Sono pensieri che il traditore auto produce.Non ci sono rassicurazioni che tengano,quando ti accorgi di aver commesso un errore gravissimo e tutto ciò che desideri é di rimanere con la persona che nel bene o nel male rappresenta il tuo universo .Hai minato prima di tutto le tue certezze, come spesso ho detto,la consapevolezza di aver sfondato una porta dalla quale entrambi possono uscire più agevolmente ,visto che il traditore per ovvia esperienza sa che la si può varcare ,trema...
Tutto ciò non si applica al traditore convinto di non aver fatto nulla di male o che non si rende conto della gravità e della grazia ricevuta che in questo caso vede il tutto come una bravata condonata e magari si sente pure ganzo.
Ma chi ha il terrore di perdere in primis l'amore e la presenza della su compagna /compagno si porta dentro un macigno.


----------



## Brunetta (18 Dicembre 2015)

mistral ha detto:


> Io non dimostro disprezzo (disprezzo per il fatto si,ma comunque catalogato come errore e non come caratteristica della persona) e nemmeno manifesto intenzioni di fargliela pagare con la stessa moneta.Mi sono limitata a dirgli che tra di noi c'era un patto che é stato infranto quindi non può più esistere o essere nuovamente stipulato.Da quel momento in poi sarebbero solo esistite le conseguenze dei nostri gesti.
> Sono pensieri che il traditore auto produce.Non ci sono rassicurazioni che tengano,quando ti accorgi di aver commesso un errore gravissimo e tutto ciò che desideri é di rimanere con la persona che nel bene o nel male rappresenta il tuo universo .Hai minato prima di tutto le tue certezze, come spesso ho detto,la consapevolezza di aver sfondato una porta dalla quale entrambi possono uscire più agevolmente ,visto che il traditore per ovvia esperienza sa che la si può varcare ,trema...
> Tutto ciò non si applica al traditore convinto di non aver fatto nulla di male o che non si rende conto della gravità e della grazia ricevuta che in questo caso vede il tutto come una bravata condonata e magari si sente pure ganzo.
> Ma chi ha il terrore di perdere in primis l'amore e la presenza della su compagna /compagno si porta dentro un macigno.

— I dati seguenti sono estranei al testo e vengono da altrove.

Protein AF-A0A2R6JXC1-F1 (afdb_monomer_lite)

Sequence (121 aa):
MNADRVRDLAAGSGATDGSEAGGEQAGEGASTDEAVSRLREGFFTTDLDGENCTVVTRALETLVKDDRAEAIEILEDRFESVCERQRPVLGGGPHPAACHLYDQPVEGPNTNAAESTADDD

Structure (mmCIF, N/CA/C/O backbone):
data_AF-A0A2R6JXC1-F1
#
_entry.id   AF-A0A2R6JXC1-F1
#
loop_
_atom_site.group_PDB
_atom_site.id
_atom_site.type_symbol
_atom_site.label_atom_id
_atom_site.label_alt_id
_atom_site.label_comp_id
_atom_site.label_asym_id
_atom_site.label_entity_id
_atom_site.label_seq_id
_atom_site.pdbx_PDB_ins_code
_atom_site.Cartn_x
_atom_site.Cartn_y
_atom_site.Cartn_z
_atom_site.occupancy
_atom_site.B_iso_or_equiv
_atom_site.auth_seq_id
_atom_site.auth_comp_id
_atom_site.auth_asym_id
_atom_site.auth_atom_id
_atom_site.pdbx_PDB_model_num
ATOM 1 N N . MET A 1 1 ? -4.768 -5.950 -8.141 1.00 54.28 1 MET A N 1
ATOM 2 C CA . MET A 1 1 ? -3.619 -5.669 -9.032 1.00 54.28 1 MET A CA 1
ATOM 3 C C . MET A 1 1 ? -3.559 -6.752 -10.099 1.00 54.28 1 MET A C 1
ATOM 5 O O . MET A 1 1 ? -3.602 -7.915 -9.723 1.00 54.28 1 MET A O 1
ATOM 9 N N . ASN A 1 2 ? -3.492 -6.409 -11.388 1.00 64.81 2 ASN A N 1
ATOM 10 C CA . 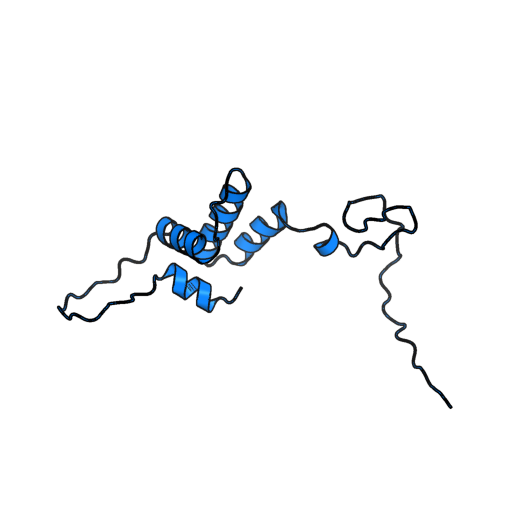ASN A 1 2 ? -3.272 -7.402 -12.445 1.00 64.81 2 ASN A CA 1
ATOM 11 C C . ASN A 1 2 ? -1.774 -7.415 -12.785 1.00 64.81 2 ASN A C 1
ATOM 13 O O . ASN A 1 2 ? -1.235 -6.359 -13.117 1.00 64.81 2 ASN A O 1
ATOM 17 N N . ALA A 1 3 ? -1.095 -8.554 -12.625 1.00 71.88 3 ALA A N 1
ATOM 18 C CA . ALA A 1 3 ? 0.365 -8.649 -12.760 1.00 71.88 3 ALA A CA 1
ATOM 19 C C . ALA A 1 3 ? 0.851 -8.225 -14.156 1.00 71.88 3 ALA A C 1
ATOM 21 O O . ALA A 1 3 ? 1.928 -7.652 -14.291 1.00 71.88 3 ALA A O 1
ATOM 22 N N . ASP A 1 4 ? 0.014 -8.430 -15.172 1.00 75.88 4 ASP A N 1
ATOM 23 C CA . ASP A 1 4 ? 0.302 -8.032 -16.549 1.00 75.88 4 ASP A CA 1
ATOM 24 C C . ASP A 1 4 ? 0.424 -6.509 -16.682 1.00 75.88 4 ASP A C 1
ATOM 26 O O . ASP A 1 4 ? 1.408 -6.013 -17.217 1.00 75.88 4 ASP A O 1
ATOM 30 N N . ARG A 1 5 ? -0.472 -5.751 -16.035 1.00 80.12 5 ARG A N 1
ATOM 31 C CA . ARG A 1 5 ? -0.419 -4.280 -16.027 1.00 80.12 5 ARG A CA 1
ATOM 32 C C . ARG A 1 5 ? 0.838 -3.737 -15.339 1.00 80.12 5 ARG A C 1
ATOM 34 O O . ARG A 1 5 ? 1.335 -2.687 -15.728 1.00 80.12 5 ARG A O 1
ATOM 41 N N . VAL A 1 6 ? 1.337 -4.419 -14.305 1.00 81.38 6 VAL A N 1
ATOM 42 C CA . VAL A 1 6 ? 2.592 -4.035 -13.633 1.00 81.38 6 VAL A CA 1
ATOM 43 C C . VAL A 1 6 ? 3.768 -4.209 -14.589 1.00 81.38 6 VAL A C 1
ATOM 45 O O . VAL A 1 6 ? 4.585 -3.299 -14.706 1.00 81.38 6 VAL A O 1
ATOM 48 N N . ARG A 1 7 ? 3.829 -5.333 -15.316 1.00 81.19 7 ARG A N 1
ATOM 49 C CA . ARG A 1 7 ? 4.885 -5.562 -16.313 1.00 81.19 7 ARG A CA 1
ATOM 50 C C . ARG A 1 7 ? 4.817 -4.552 -17.454 1.00 81.19 7 ARG A C 1
ATOM 52 O O . ARG A 1 7 ? 5.852 -4.005 -17.814 1.00 81.19 7 ARG A O 1
ATOM 59 N N . ASP A 1 8 ? 3.622 -4.247 -17.955 1.00 83.69 8 ASP A N 1
ATOM 60 C CA . ASP A 1 8 ? 3.436 -3.283 -19.046 1.00 83.69 8 ASP A CA 1
ATOM 61 C C . ASP A 1 8 ? 3.894 -1.867 -18.661 1.00 83.69 8 ASP A C 1
ATOM 63 O O . ASP A 1 8 ? 4.554 -1.180 -19.442 1.00 83.69 8 ASP A O 1
ATOM 67 N N . LEU A 1 9 ? 3.569 -1.424 -17.441 1.00 82.88 9 LEU A N 1
ATOM 68 C CA . LEU A 1 9 ? 3.992 -0.117 -16.929 1.00 82.88 9 LEU A CA 1
ATOM 69 C C . LEU A 1 9 ? 5.498 -0.072 -16.646 1.00 82.88 9 LEU A C 1
ATOM 71 O O . LEU A 1 9 ? 6.151 0.914 -16.987 1.00 82.88 9 LEU A O 1
ATOM 75 N N . ALA A 1 10 ? 6.054 -1.136 -16.058 1.00 80.38 10 ALA A N 1
ATOM 76 C CA . ALA A 1 10 ? 7.482 -1.228 -15.761 1.00 80.38 10 ALA A CA 1
ATOM 77 C C . ALA A 1 10 ? 8.340 -1.253 -17.039 1.00 80.38 10 ALA A C 1
ATOM 79 O O . ALA A 1 10 ? 9.384 -0.604 -17.086 1.00 80.38 10 ALA A O 1
ATOM 80 N N . ALA A 1 11 ? 7.876 -1.949 -18.083 1.00 79.12 11 ALA A N 1
ATOM 81 C CA . ALA A 1 11 ? 8.546 -2.021 -19.380 1.00 79.12 11 ALA A CA 1
ATOM 82 C C . ALA A 1 11 ? 8.469 -0.707 -20.179 1.00 79.12 11 ALA A C 1
ATOM 84 O O . ALA A 1 11 ? 9.282 -0.499 -21.076 1.00 79.12 11 ALA A O 1
ATOM 85 N N . GLY A 1 12 ? 7.526 0.182 -19.840 1.00 67.00 12 GLY A N 1
ATOM 86 C CA . GLY A 1 12 ? 7.230 1.392 -20.599 1.00 67.00 12 GLY A CA 1
ATOM 87 C C . GLY A 1 12 ? 6.511 1.048 -21.903 1.00 67.00 12 GLY A C 1
ATOM 88 O O . GLY A 1 12 ? 7.068 0.413 -22.795 1.00 67.00 12 GLY A O 1
ATOM 89 N N . SER A 1 13 ? 5.257 1.476 -22.053 1.00 55.50 13 SER A N 1
ATOM 90 C CA . SER A 1 13 ? 4.584 1.368 -23.349 1.00 55.50 13 SER A CA 1
ATOM 91 C C . SER A 1 13 ? 5.327 2.223 -24.372 1.00 55.50 13 SER A C 1
ATOM 93 O O . SER A 1 13 ? 5.244 3.450 -24.345 1.00 55.50 13 SER A O 1
ATOM 95 N N . GLY A 1 14 ? 6.036 1.569 -25.291 1.00 49.41 14 GLY A N 1
ATOM 96 C CA . GLY A 1 14 ? 6.484 2.164 -26.541 1.00 49.41 14 GLY A CA 1
ATOM 97 C C . GLY A 1 14 ? 5.276 2.512 -27.406 1.00 49.41 14 GLY A C 1
ATOM 98 O O . GLY A 1 14 ? 4.963 1.802 -28.353 1.00 49.41 14 GLY A O 1
ATOM 99 N N . ALA A 1 15 ? 4.574 3.595 -27.077 1.00 43.91 15 ALA A N 1
ATOM 100 C CA . ALA A 1 15 ? 3.696 4.264 -28.023 1.00 43.91 15 ALA A CA 1
ATOM 101 C C . ALA A 1 15 ? 4.593 5.051 -28.987 1.00 43.91 15 ALA A C 1
ATOM 103 O O . ALA A 1 15 ? 4.846 6.240 -28.802 1.00 43.91 15 ALA A O 1
ATOM 104 N N . THR A 1 16 ? 5.153 4.356 -29.977 1.00 40.81 16 THR A N 1
ATOM 105 C CA . THR A 1 16 ? 5.781 5.007 -31.122 1.00 40.81 16 THR A CA 1
ATOM 106 C C . THR A 1 16 ? 4.660 5.504 -32.028 1.00 40.81 16 THR A C 1
ATOM 108 O O . THR A 1 16 ? 3.974 4.725 -32.688 1.00 40.81 16 THR A O 1
ATOM 111 N N . ASP A 1 17 ? 4.436 6.816 -32.045 1.00 44.59 17 ASP A N 1
ATOM 112 C CA . ASP A 1 17 ? 3.718 7.425 -33.160 1.00 44.59 17 ASP A CA 1
ATOM 113 C C . ASP A 1 17 ? 4.624 7.256 -34.388 1.00 44.59 17 ASP A C 1
ATOM 115 O O . ASP A 1 17 ? 5.782 7.684 -34.389 1.00 44.59 17 ASP A O 1
ATOM 119 N N . GLY A 1 18 ? 4.148 6.484 -35.363 1.00 52.00 18 GLY A N 1
ATOM 120 C CA . GLY A 1 18 ? 4.976 5.882 -36.403 1.00 52.00 18 GLY A CA 1
ATOM 121 C C . GLY A 1 18 ? 5.855 6.879 -37.161 1.00 52.00 18 GLY A C 1
ATOM 122 O O . GLY A 1 18 ? 5.363 7.763 -37.856 1.00 52.00 18 GLY A O 1
ATOM 123 N N . SER A 1 19 ? 7.169 6.665 -37.099 1.00 41.38 19 SER A N 1
ATOM 124 C CA . SER A 1 19 ? 8.120 7.081 -38.129 1.00 41.38 19 SER A CA 1
ATOM 125 C C . SER A 1 19 ? 9.356 6.190 -38.030 1.00 41.38 19 SER A C 1
ATOM 127 O O . SER A 1 19 ? 10.145 6.295 -37.093 1.00 41.38 19 SER A O 1
ATOM 129 N N . GLU A 1 20 ? 9.496 5.273 -38.984 1.00 45.66 20 GLU A N 1
ATOM 130 C CA . GLU A 1 20 ? 10.556 4.269 -39.013 1.00 45.66 20 GLU A CA 1
ATOM 131 C C . GLU A 1 20 ? 11.916 4.897 -39.350 1.00 45.66 20 GLU A C 1
ATOM 133 O O . GLU A 1 20 ? 12.090 5.520 -40.396 1.00 45.66 20 GLU A O 1
ATOM 138 N N . ALA A 1 21 ? 12.908 4.660 -38.494 1.00 38.47 21 ALA A N 1
ATOM 139 C CA . ALA A 1 21 ? 14.306 4.570 -38.893 1.00 38.47 21 ALA A CA 1
ATOM 140 C C . ALA A 1 21 ? 14.981 3.534 -37.992 1.00 38.47 21 ALA A C 1
ATOM 142 O O . ALA A 1 21 ? 15.090 3.719 -36.781 1.00 38.47 21 ALA A O 1
ATOM 143 N N . GLY A 1 22 ? 15.361 2.413 -38.604 1.00 45.47 22 GLY A N 1
ATOM 144 C CA . GLY A 1 22 ? 15.971 1.274 -37.938 1.00 45.47 22 GLY A CA 1
ATOM 145 C C . GLY A 1 22 ? 17.213 1.653 -37.136 1.00 45.47 22 GLY A C 1
ATOM 146 O O . GLY A 1 22 ? 18.140 2.286 -37.636 1.00 45.47 22 GLY A O 1
ATOM 147 N N . GLY A 1 23 ? 17.219 1.192 -35.897 1.00 33.12 23 GLY A N 1
ATOM 148 C CA . GLY A 1 23 ? 18.405 0.969 -35.097 1.00 33.12 23 GLY A CA 1
ATOM 149 C C . GLY A 1 23 ? 18.079 -0.194 -34.179 1.00 33.12 23 G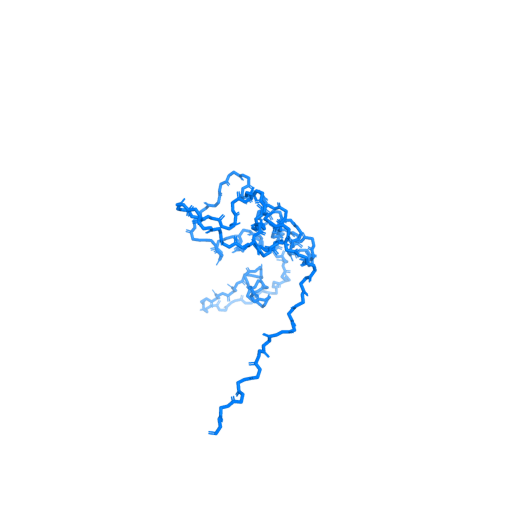LY A C 1
ATOM 150 O O . GLY A 1 23 ? 17.080 -0.137 -33.463 1.00 33.12 23 GLY A O 1
ATOM 151 N N . GLU A 1 24 ? 18.873 -1.261 -34.237 1.00 43.47 24 GLU A N 1
ATOM 152 C CA . GLU A 1 24 ? 18.878 -2.304 -33.218 1.00 43.47 24 GLU A CA 1
ATOM 153 C C . GLU A 1 24 ? 19.121 -1.649 -31.852 1.00 43.47 24 GLU A C 1
ATOM 155 O O . GLU A 1 24 ? 20.254 -1.409 -31.443 1.00 43.47 24 GLU A O 1
ATOM 160 N N . GLN A 1 25 ? 18.042 -1.318 -31.145 1.00 44.16 25 GLN A N 1
ATOM 161 C CA . GLN A 1 25 ? 18.113 -1.045 -29.724 1.00 44.16 25 GLN A CA 1
ATOM 162 C C . GLN A 1 25 ? 18.176 -2.408 -29.051 1.00 44.16 25 GLN A C 1
ATOM 164 O O . GLN A 1 25 ? 17.164 -3.085 -28.870 1.00 44.16 25 GLN A O 1
ATOM 169 N N . ALA A 1 26 ? 19.393 -2.833 -28.711 1.00 42.62 26 ALA A N 1
ATOM 170 C CA . ALA A 1 26 ? 19.566 -3.726 -27.581 1.00 42.62 26 ALA A CA 1
ATOM 171 C C . ALA A 1 26 ? 18.877 -3.025 -26.406 1.00 42.62 26 ALA A C 1
ATOM 173 O O . ALA A 1 26 ? 19.367 -2.000 -25.943 1.00 42.62 26 ALA A O 1
ATOM 174 N N . GLY A 1 27 ? 17.674 -3.487 -26.056 1.00 42.97 27 GLY A N 1
ATOM 175 C CA . GLY A 1 27 ? 16.845 -2.865 -25.036 1.00 42.97 27 GLY A CA 1
ATOM 176 C C . GLY A 1 27 ? 17.628 -2.812 -23.738 1.00 42.97 27 GLY A C 1
ATOM 177 O O . GLY A 1 27 ? 17.795 -3.830 -23.068 1.00 42.97 27 GLY A O 1
ATOM 178 N N . GLU A 1 28 ? 18.149 -1.634 -23.417 1.00 48.03 28 GLU A N 1
ATOM 179 C CA . GLU A 1 28 ? 18.703 -1.352 -22.109 1.00 48.03 28 GLU A CA 1
ATOM 180 C C . GLU A 1 28 ? 17.494 -1.367 -21.178 1.00 48.03 28 GLU A C 1
ATOM 182 O O . GLU A 1 28 ? 16.644 -0.478 -21.225 1.00 48.03 28 GLU A O 1
ATOM 187 N N . GLY A 1 29 ? 17.315 -2.484 -20.466 1.00 57.78 29 GLY A N 1
ATOM 188 C CA . GLY A 1 29 ? 16.192 -2.654 -19.556 1.00 57.78 29 GLY A CA 1
ATOM 189 C C . GLY A 1 29 ? 16.122 -1.446 -18.630 1.00 57.78 29 GLY A C 1
ATOM 190 O O . GLY A 1 29 ? 17.153 -1.006 -18.120 1.00 57.78 29 GLY A O 1
ATOM 191 N N . ALA A 1 30 ? 14.923 -0.892 -18.453 1.00 67.69 30 ALA A N 1
ATOM 192 C CA . ALA A 1 30 ? 14.713 0.233 -17.555 1.00 67.69 30 ALA A CA 1
ATOM 193 C C . ALA A 1 30 ? 15.394 -0.032 -16.206 1.00 67.69 30 ALA A C 1
ATOM 195 O O . ALA A 1 30 ? 15.224 -1.108 -15.622 1.00 67.69 30 ALA A O 1
ATOM 196 N N . SER A 1 31 ? 16.147 0.952 -15.706 1.00 88.25 31 SER A N 1
ATOM 197 C CA . SER A 1 31 ? 16.669 0.887 -14.341 1.00 88.25 31 SER A CA 1
ATOM 198 C C . SER A 1 31 ? 15.513 0.661 -13.362 1.00 88.25 31 SER A C 1
ATOM 200 O O . SER A 1 31 ? 14.391 1.118 -13.604 1.00 88.25 31 SER A O 1
ATOM 202 N N . THR A 1 32 ? 15.778 -0.013 -12.241 1.00 90.50 32 THR A N 1
ATOM 203 C CA . THR A 1 32 ? 14.776 -0.230 -11.185 1.00 90.50 32 THR A CA 1
ATOM 204 C C . THR A 1 32 ? 14.103 1.085 -10.785 1.00 90.50 32 THR A C 1
ATOM 206 O O . THR A 1 32 ? 12.880 1.133 -10.706 1.00 90.50 32 THR A O 1
ATOM 209 N N . ASP A 1 33 ? 14.869 2.168 -10.659 1.00 91.94 33 ASP A N 1
ATOM 210 C CA . ASP A 1 33 ? 14.355 3.492 -10.292 1.00 91.94 33 ASP A CA 1
ATOM 211 C C . ASP A 1 33 ? 13.386 4.062 -11.341 1.00 91.94 33 ASP A C 1
ATOM 213 O O . ASP A 1 33 ? 12.365 4.664 -11.000 1.00 91.94 33 ASP A O 1
ATOM 217 N N . GLU A 1 34 ? 13.665 3.847 -12.630 1.00 93.69 34 GLU A N 1
ATOM 218 C CA . GLU A 1 34 ? 12.776 4.282 -13.709 1.00 93.69 34 GLU A CA 1
ATOM 219 C C . GLU A 1 34 ? 11.494 3.451 -13.744 1.00 93.69 34 GLU A C 1
ATOM 221 O O . GLU A 1 34 ? 10.403 4.001 -13.900 1.00 93.69 34 GLU A O 1
ATOM 226 N N . ALA A 1 35 ? 11.611 2.131 -13.583 1.00 93.81 35 ALA A N 1
ATOM 227 C CA . ALA A 1 35 ? 10.460 1.239 -13.516 1.00 93.81 35 ALA A CA 1
ATOM 228 C C . ALA A 1 35 ? 9.555 1.611 -12.331 1.00 93.81 35 ALA A C 1
ATOM 230 O O . ALA A 1 35 ? 8.343 1.746 -12.495 1.00 93.81 35 ALA A O 1
ATOM 231 N N . VAL A 1 36 ? 10.138 1.861 -11.156 1.00 94.94 36 VAL A N 1
ATOM 232 C CA . VAL A 1 36 ? 9.412 2.313 -9.962 1.00 94.94 36 VAL A CA 1
ATOM 233 C C . VAL A 1 36 ? 8.748 3.669 -10.191 1.00 94.94 36 VAL A C 1
ATOM 235 O O . VAL A 1 36 ? 7.579 3.835 -9.842 1.00 94.94 36 VAL A O 1
ATOM 238 N N . SER A 1 37 ? 9.438 4.619 -10.825 1.00 93.75 37 SER A N 1
ATOM 239 C CA . SER A 1 37 ? 8.868 5.934 -11.151 1.00 93.75 37 SER A CA 1
ATOM 240 C C . SER A 1 37 ? 7.652 5.811 -12.076 1.00 93.75 37 SER A C 1
ATOM 242 O O . SER A 1 37 ? 6.589 6.338 -11.751 1.00 93.75 37 SER A O 1
ATOM 244 N N . ARG A 1 38 ? 7.745 5.012 -13.152 1.00 94.50 38 ARG A N 1
ATOM 245 C CA . ARG A 1 38 ? 6.613 4.742 -14.063 1.00 94.50 38 ARG A CA 1
ATOM 246 C C . ARG A 1 38 ? 5.443 4.068 -13.353 1.00 94.50 38 ARG A C 1
ATOM 248 O O . ARG A 1 38 ? 4.288 4.401 -13.608 1.00 94.50 38 ARG A O 1
ATOM 255 N N . LEU A 1 39 ? 5.719 3.126 -12.450 1.00 94.38 39 LEU A N 1
ATOM 256 C CA . LEU A 1 39 ? 4.678 2.479 -11.650 1.00 94.38 39 LEU A CA 1
ATOM 257 C C . LEU A 1 39 ? 3.981 3.488 -10.732 1.00 94.38 39 LEU A C 1
ATOM 259 O O . LEU A 1 39 ? 2.755 3.472 -10.640 1.00 94.38 39 LEU A O 1
ATOM 263 N N . ARG A 1 40 ? 4.728 4.394 -10.090 1.00 94.31 40 ARG A N 1
ATOM 264 C CA . ARG A 1 40 ? 4.141 5.442 -9.245 1.00 94.31 40 ARG A CA 1
ATOM 265 C C . ARG A 1 40 ? 3.258 6.388 -10.058 1.00 94.31 40 ARG A C 1
ATOM 267 O O . ARG A 1 40 ? 2.101 6.575 -9.697 1.00 94.31 40 ARG A O 1
ATOM 274 N N . GLU A 1 41 ? 3.760 6.897 -11.178 1.00 93.44 41 GLU A N 1
ATOM 275 C CA . GLU A 1 41 ? 2.999 7.761 -12.092 1.00 93.44 41 GLU A CA 1
ATOM 276 C C . GLU A 1 41 ? 1.753 7.060 -12.664 1.00 93.44 41 GLU A C 1
ATOM 278 O O . GLU A 1 41 ? 0.706 7.678 -12.843 1.00 93.44 41 GLU A O 1
ATOM 283 N N . GLY A 1 42 ? 1.839 5.753 -12.929 1.00 93.75 42 GLY A N 1
ATOM 284 C CA . GLY A 1 42 ? 0.741 4.970 -13.498 1.00 93.75 42 GLY A CA 1
ATOM 285 C C . GLY A 1 42 ? -0.343 4.546 -12.500 1.00 93.75 42 GLY A C 1
ATOM 286 O O . GLY A 1 42 ? -1.470 4.257 -12.920 1.00 93.75 42 GLY A O 1
ATOM 287 N N . PHE A 1 43 ? -0.025 4.469 -11.203 1.00 93.19 43 PHE A N 1
ATOM 288 C CA . PHE A 1 43 ? -0.962 4.031 -10.159 1.00 93.19 43 PHE A CA 1
ATOM 289 C C . PHE A 1 43 ? -1.497 5.159 -9.278 1.00 93.19 43 PHE A C 1
ATOM 291 O O . PHE A 1 43 ? -2.605 5.021 -8.755 1.00 93.19 43 PHE A O 1
ATOM 298 N N . PHE A 1 44 ? -0.760 6.256 -9.115 1.00 94.44 44 PHE A N 1
ATOM 299 C CA . PHE A 1 44 ? -1.150 7.352 -8.235 1.00 94.44 44 PHE A CA 1
ATOM 300 C C . PHE A 1 44 ? -1.456 8.613 -9.039 1.00 94.44 44 PHE A C 1
ATOM 302 O O . PHE A 1 44 ? -0.674 9.048 -9.874 1.00 94.44 44 PHE A O 1
ATOM 309 N N . THR A 1 45 ? -2.603 9.230 -8.758 1.00 95.12 45 THR A N 1
ATOM 310 C CA . THR A 1 45 ? -2.993 10.515 -9.365 1.00 95.12 45 THR A CA 1
ATOM 311 C C . THR A 1 45 ? -2.378 11.721 -8.658 1.00 95.12 45 THR A C 1
ATOM 313 O O . THR A 1 45 ? -2.488 12.840 -9.150 1.00 95.12 45 THR A O 1
ATOM 316 N N . THR A 1 46 ? -1.791 11.498 -7.483 1.00 94.44 46 THR A N 1
ATOM 317 C CA . THR A 1 46 ? -1.200 12.520 -6.621 1.00 94.44 46 THR A CA 1
ATOM 318 C C . THR A 1 46 ? 0.093 11.977 -6.042 1.00 94.44 46 THR A C 1
ATOM 320 O O . THR A 1 46 ? 0.181 10.786 -5.733 1.00 94.44 46 THR A O 1
ATOM 323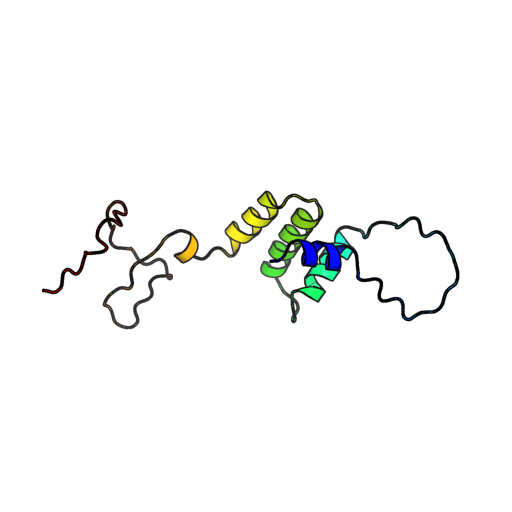 N N . ASP A 1 47 ? 1.069 12.857 -5.846 1.00 91.69 47 ASP A N 1
ATOM 324 C CA . ASP A 1 47 ? 2.309 12.494 -5.180 1.00 91.69 47 ASP A CA 1
ATOM 325 C C . ASP A 1 47 ? 2.061 12.031 -3.743 1.00 91.69 47 ASP A C 1
ATOM 327 O O . ASP A 1 47 ? 1.338 12.658 -2.966 1.00 91.69 47 ASP A O 1
ATOM 331 N N . LEU A 1 48 ? 2.701 10.917 -3.399 1.00 94.19 48 LEU A N 1
ATOM 332 C CA . LEU A 1 48 ? 2.828 10.468 -2.021 1.00 94.19 48 LEU A CA 1
ATOM 333 C C . LEU A 1 48 ? 3.948 11.247 -1.339 1.00 94.19 48 LEU A C 1
ATOM 335 O O . LEU A 1 48 ? 5.004 11.481 -1.933 1.00 94.19 48 LEU A O 1
ATOM 339 N N . ASP A 1 49 ? 3.756 11.546 -0.063 1.00 94.62 49 ASP A N 1
ATOM 340 C CA . ASP A 1 49 ? 4.734 12.208 0.782 1.00 94.62 49 ASP A CA 1
ATOM 341 C C . ASP A 1 49 ? 5.116 11.357 2.003 1.00 94.62 49 ASP A C 1
ATOM 343 O O . ASP A 1 49 ? 4.532 10.306 2.299 1.00 94.62 49 ASP A O 1
ATOM 347 N N . GLY A 1 50 ? 6.180 11.799 2.675 1.00 97.00 50 GLY A N 1
ATOM 348 C CA . GLY A 1 50 ? 6.654 11.226 3.929 1.00 97.00 50 GLY A CA 1
ATOM 349 C C . GLY A 1 50 ? 6.878 9.713 3.889 1.00 97.00 50 GLY A C 1
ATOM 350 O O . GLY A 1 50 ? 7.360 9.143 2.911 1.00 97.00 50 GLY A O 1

Sai che tutto questo mi sembra presuntuoso?

Si può voler conservare il proprio mondo di riferimenti anche sentimentali senza considerare l'altro l'universo.
Anzi, dopo un tradimento, benché sia umano il desiderio di ricostruzione di una relazione migliore, l'idea di creare un rapporto perfetto (il tuo post è solo uno spunto, non parlo di te) o di avere un peso a vita mi appare ridicolo. Forse riuscire a costruire una relazione sufficientemente buona e sincera sarebbe già tanto.


----------



## disincantata (18 Dicembre 2015)

Si  è  già     una buona cosa convivere in armonia.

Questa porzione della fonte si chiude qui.